La libération de Benghazi a pris 3 ans de combats acharnés.
(Photo : AFP)
Après trois ans de combats intenses et acharnés, l’Armée Nationale Libyenne (ANL), autoproclamée par l’homme fort de l’Est libyen, Khalifa Haftar, a annoncé la libération totale de la deuxième ville libyenne, Benghazi, des mains des djihadistes. Cette ville importante, connue comme étant le bastion de la révolution libyenne de 2011, était tombée aux mains des djihadistes à la fin de 2013. Pour la reprendre, le maréchal Haftar a lancé une opération qu’il a appelée « Dignité » en mars 2014. « Après une lutte continue contre le terrorisme et ses agents, qui a duré plus de trois ans, nous vous annonçons la libération de Benghazi du terrorisme. Une libération totale », a déclaré la semaine dernière le maréchal Haftar dans un discours à la télévision. Cela dit, quelques combats se poursuivent. Il s’agit des combats qui continuent d’opposer des forces de l’ANL à des djihadistes retranchés dans la zone de Soug Al-Jarid, entre Soug Al-Hout et Al-Sabri. Selon les analystes, ces combats sont considérés comme les derniers accrochages avant de chasser définitivement les djihadistes. Ils traînent un peu en raison de la présence des civils dans ces zones.
Par ailleurs, le retour des civils reste difficile : les forces de Haftar ont appelé de nouveau les citoyens à ne pas entrer dans les zones libérées car un grand nombre de mines ont été trouvées. « Malgré la défaite, il reste quelques djihadistes dans les régions libérées capables de mener des actes terroristes et des attaques meurtrières. D’abord, conscients que leur fin approche, ils veulent causer le plus de dégâts et de victimes possibles, montrer qu’ils existent encore et qu’ils sont capables de nuire. Ensuite, ils veulent laisser planer le doute sur leur défaite et tentent surtout de fuir pour rejoindre d’autres groupes armés actifs et leur prouver leur loyauté », explique Dr Ayman Chabana, professeur à la faculté d’économie et de sciences politiques de l’Université du Caire. Or, le plus important dans la libération de Benghazi, au-delà de la libération en soi, ce sont les conséquences sur les rapports de force entre les différents acteurs libyens.

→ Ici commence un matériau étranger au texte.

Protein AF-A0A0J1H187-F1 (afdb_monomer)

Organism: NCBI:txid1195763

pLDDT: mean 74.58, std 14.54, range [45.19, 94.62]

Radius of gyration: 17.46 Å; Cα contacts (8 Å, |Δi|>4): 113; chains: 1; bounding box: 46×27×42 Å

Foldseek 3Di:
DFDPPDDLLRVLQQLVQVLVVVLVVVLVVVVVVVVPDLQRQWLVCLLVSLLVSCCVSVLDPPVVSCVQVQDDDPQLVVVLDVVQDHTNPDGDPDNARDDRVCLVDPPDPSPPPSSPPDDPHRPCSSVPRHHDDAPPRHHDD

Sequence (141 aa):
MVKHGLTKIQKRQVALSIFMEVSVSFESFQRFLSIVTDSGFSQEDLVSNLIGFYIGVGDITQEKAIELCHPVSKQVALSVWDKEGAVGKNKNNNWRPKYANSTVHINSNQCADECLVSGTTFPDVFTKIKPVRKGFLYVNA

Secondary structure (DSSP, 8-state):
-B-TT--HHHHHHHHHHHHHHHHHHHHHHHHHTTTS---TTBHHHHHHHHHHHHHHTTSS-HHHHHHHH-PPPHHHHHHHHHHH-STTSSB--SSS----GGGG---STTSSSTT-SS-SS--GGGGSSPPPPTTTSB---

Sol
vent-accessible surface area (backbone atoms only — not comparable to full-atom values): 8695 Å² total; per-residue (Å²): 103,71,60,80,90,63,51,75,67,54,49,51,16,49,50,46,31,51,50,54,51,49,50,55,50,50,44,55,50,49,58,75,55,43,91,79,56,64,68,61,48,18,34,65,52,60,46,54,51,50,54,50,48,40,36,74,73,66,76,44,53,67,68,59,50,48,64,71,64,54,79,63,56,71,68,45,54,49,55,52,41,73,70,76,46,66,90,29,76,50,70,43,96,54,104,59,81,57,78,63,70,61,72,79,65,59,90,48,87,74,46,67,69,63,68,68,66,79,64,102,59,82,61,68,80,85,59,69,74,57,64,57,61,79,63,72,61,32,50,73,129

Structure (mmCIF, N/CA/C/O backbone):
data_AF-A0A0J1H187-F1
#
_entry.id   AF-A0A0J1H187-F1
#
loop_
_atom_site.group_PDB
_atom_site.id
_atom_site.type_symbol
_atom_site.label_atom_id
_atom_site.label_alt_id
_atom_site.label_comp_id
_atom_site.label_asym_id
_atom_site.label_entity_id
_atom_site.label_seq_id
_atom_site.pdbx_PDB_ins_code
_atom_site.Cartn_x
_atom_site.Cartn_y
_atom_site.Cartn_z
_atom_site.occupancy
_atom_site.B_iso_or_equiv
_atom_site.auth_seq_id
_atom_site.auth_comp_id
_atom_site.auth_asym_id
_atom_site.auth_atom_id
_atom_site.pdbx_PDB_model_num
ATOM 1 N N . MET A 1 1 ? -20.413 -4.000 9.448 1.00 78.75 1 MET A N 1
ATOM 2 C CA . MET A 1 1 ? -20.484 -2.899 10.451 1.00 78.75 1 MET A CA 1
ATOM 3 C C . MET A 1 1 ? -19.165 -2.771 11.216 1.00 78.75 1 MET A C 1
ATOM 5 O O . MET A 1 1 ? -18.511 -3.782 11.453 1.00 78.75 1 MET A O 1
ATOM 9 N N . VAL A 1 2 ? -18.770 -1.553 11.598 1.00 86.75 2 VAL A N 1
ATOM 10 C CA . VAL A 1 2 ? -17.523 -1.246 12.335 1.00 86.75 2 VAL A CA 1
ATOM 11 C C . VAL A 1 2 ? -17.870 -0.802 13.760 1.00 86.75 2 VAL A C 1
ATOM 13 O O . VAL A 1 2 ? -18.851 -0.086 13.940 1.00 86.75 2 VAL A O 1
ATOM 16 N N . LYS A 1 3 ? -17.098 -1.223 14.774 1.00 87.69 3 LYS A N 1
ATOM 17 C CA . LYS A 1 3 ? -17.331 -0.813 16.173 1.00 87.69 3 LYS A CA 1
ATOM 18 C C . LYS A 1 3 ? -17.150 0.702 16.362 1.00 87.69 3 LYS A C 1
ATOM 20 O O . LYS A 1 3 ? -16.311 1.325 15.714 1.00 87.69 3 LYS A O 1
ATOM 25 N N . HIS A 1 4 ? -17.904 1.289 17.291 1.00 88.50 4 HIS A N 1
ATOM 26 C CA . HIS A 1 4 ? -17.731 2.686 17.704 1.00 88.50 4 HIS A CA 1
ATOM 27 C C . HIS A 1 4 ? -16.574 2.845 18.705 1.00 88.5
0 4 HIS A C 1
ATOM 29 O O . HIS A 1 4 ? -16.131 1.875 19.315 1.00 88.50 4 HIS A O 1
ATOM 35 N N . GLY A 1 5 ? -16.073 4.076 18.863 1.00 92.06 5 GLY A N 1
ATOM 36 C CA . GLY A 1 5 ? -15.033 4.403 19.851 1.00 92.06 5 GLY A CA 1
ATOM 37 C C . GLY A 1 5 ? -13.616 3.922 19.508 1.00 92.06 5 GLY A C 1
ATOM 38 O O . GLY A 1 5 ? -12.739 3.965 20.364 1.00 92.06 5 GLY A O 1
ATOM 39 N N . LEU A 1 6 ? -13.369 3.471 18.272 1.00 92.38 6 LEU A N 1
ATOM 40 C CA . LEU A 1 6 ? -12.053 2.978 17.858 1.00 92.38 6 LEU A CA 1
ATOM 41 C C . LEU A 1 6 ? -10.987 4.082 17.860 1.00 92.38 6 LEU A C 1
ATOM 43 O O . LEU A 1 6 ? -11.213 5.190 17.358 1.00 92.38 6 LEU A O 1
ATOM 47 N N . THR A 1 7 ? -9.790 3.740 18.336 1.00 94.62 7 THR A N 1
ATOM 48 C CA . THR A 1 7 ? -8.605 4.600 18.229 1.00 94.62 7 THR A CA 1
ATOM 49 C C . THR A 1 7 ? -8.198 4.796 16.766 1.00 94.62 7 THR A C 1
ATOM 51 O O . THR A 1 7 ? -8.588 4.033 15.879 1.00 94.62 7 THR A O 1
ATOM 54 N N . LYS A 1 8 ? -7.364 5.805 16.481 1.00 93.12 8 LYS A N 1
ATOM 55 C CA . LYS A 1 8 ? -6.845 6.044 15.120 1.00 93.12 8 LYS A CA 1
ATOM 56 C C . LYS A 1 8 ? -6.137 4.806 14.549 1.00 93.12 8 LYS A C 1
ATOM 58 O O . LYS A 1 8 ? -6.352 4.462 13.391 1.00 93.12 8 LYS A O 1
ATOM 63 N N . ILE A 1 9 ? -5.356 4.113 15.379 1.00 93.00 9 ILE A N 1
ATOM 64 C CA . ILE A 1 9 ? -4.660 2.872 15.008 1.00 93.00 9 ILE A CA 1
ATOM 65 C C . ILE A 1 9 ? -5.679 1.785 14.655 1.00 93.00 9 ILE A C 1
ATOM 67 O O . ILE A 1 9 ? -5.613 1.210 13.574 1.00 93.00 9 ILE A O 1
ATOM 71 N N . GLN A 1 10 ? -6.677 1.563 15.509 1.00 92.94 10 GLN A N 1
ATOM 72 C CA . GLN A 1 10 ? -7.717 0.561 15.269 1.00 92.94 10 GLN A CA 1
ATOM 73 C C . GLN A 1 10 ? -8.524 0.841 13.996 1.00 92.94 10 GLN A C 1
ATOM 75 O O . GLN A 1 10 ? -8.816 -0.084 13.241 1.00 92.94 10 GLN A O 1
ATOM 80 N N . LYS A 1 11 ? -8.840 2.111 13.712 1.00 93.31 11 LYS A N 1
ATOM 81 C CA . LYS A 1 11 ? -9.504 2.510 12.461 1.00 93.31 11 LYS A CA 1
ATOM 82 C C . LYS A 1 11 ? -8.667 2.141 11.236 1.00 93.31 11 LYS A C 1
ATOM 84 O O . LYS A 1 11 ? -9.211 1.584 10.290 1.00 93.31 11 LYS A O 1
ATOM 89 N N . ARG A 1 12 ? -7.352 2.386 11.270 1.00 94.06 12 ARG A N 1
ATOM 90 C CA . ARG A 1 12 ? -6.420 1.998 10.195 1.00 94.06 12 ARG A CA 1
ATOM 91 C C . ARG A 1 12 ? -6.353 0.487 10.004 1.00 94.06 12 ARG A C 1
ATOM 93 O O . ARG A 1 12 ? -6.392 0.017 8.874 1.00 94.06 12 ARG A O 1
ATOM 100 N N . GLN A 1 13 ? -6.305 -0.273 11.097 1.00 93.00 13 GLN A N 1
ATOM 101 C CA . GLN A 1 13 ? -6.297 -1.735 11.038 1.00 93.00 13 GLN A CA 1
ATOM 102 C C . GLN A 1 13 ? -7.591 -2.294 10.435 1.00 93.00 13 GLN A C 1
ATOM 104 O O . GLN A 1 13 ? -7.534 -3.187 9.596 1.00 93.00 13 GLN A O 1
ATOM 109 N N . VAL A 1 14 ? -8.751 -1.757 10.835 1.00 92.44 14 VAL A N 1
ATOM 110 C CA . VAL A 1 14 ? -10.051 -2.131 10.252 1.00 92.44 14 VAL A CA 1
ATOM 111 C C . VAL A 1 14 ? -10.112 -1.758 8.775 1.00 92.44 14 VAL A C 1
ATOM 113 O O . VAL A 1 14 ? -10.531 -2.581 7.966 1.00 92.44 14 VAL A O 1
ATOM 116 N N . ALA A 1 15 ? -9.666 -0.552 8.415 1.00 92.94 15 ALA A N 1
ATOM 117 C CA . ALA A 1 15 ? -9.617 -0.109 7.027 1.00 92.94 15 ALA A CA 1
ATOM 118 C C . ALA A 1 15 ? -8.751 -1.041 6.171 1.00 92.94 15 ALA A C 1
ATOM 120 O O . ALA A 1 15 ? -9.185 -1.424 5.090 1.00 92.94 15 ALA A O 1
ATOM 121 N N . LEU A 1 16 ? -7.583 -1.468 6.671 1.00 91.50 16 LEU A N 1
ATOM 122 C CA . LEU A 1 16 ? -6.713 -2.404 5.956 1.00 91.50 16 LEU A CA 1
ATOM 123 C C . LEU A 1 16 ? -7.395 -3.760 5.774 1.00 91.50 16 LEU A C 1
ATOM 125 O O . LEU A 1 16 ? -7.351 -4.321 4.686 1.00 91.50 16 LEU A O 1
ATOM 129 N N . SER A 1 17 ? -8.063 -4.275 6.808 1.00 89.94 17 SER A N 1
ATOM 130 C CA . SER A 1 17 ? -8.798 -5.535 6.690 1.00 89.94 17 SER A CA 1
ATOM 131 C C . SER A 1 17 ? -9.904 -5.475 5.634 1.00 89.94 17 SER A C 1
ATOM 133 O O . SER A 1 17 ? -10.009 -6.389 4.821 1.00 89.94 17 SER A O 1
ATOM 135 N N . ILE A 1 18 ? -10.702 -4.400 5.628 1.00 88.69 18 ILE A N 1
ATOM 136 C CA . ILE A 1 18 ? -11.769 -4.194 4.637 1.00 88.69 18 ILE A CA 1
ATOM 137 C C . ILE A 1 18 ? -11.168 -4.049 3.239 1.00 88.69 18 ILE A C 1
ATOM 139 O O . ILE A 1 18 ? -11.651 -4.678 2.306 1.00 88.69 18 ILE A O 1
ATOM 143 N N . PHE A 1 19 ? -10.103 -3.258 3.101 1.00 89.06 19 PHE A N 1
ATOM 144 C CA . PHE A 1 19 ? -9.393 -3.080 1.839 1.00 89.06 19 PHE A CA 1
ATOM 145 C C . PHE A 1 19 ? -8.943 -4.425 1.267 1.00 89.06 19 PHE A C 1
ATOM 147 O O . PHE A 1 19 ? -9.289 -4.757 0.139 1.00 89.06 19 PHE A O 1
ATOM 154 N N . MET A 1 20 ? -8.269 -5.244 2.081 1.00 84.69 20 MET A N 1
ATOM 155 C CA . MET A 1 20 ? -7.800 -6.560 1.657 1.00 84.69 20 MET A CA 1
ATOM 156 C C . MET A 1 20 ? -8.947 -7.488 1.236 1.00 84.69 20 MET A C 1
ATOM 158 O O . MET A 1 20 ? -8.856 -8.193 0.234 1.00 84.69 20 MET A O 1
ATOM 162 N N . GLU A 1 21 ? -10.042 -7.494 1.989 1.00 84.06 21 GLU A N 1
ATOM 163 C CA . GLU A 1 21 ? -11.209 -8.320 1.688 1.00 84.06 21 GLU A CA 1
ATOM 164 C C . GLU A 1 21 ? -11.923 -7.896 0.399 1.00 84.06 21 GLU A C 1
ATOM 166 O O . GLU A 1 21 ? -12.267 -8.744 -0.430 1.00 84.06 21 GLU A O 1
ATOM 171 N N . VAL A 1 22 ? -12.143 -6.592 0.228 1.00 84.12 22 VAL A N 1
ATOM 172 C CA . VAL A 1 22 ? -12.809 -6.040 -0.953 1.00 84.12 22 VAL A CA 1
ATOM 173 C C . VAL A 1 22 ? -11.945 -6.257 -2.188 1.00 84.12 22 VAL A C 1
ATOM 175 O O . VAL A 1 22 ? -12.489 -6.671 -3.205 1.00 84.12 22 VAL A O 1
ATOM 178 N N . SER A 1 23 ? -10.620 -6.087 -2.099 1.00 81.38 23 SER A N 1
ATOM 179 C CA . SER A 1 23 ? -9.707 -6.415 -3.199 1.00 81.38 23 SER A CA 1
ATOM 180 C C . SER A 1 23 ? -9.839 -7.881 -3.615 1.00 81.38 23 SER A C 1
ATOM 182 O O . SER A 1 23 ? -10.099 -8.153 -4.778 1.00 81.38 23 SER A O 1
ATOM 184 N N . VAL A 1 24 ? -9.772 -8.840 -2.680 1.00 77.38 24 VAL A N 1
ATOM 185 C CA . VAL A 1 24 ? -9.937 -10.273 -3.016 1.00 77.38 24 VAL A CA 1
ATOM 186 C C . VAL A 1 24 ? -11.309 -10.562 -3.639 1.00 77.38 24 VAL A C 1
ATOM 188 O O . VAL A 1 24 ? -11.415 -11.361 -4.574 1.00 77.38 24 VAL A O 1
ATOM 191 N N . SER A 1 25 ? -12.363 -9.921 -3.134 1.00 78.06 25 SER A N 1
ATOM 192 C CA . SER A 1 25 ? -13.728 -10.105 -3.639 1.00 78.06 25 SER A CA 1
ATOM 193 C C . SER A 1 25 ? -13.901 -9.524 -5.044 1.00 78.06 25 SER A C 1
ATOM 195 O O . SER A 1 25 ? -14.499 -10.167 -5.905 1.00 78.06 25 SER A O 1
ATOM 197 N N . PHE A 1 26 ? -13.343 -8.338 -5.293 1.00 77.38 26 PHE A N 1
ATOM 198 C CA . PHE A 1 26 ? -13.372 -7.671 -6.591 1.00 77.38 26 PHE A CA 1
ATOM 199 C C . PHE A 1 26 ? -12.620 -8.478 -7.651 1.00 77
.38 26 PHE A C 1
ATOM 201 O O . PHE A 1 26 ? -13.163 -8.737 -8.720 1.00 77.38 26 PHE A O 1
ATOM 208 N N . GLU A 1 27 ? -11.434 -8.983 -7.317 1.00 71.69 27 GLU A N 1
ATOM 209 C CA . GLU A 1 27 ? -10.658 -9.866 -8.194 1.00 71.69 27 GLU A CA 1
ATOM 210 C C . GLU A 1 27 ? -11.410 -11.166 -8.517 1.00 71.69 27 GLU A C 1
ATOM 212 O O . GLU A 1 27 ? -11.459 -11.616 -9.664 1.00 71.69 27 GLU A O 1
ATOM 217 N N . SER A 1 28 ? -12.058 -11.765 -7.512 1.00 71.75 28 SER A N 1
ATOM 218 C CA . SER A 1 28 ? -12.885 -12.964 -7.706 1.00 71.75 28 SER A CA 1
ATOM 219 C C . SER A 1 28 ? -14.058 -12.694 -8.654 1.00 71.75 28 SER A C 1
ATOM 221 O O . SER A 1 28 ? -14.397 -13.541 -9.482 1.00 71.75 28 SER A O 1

Deux autorités se disputent le pouvoir en Libye : un Gouvernement d’union nationale (GNA) basé à Tripoli et reconnu par la communauté internationale, et des autorités non reconnues basées dans l’est du pays, auxquelles est lié le maréchal Haftar. Ce dernier est un ancien dignitaire du régime Kadhafi qui a aussi vécu aux Etats-Unis. Il est accusé par ses rivaux, en particulier les puissantes milices de Misrata (ouest), de vouloir instaurer un régime militaire en Libye. Alors qu’aucun poste ne lui a été attribué dans l’accord politique inter-libyen conclu fin 2015 et qui avait abouti à la formation du GNA, le maréchal Haftar conteste la légitimité du Gouvernement d’union nationale (GNA) de Fayez Al-Sarraj, reconnu par la communauté internationale et installé à Tripoli. Après cette victoire, il est tout à fait possible que Haftar puisse imposer sa présence sur la scène politique de manière plus visible. Aujourd’hui, il est soutenu par d’importants pays comme l’Egypte voisine, ainsi que les Emirats arabes unis, où il s’est rendu dimanche 9 juillet. Il s’est aussi rapproché de la Russie début 2017. « Tout dépendra, dans la période à venir, du soutien étranger à Haftar », affirme Chabana, qui estime que la médiation émiratie est très importante. En effet, Abu-Dhabi avait organisé le 3 mai dernier une rencontre entre Haftar et Sarraj. Rien de concret n’avait alors filtré, tout comme lors de la rencontre de cette semaine. Mais il est clair qu’aujourd’hui, les Emirats repartent à l’offensive diplomatique. Et ce, à un moment où Khalifa Haftar s’impose de plus en plus comme un interlocuteur indispensable, après avoir libéré Benghazi et s’être emparé (il y a plusieurs mois) de quatre terminaux pétroliers dans l’est, d’où s’exporte la majorité du pétrole libyen.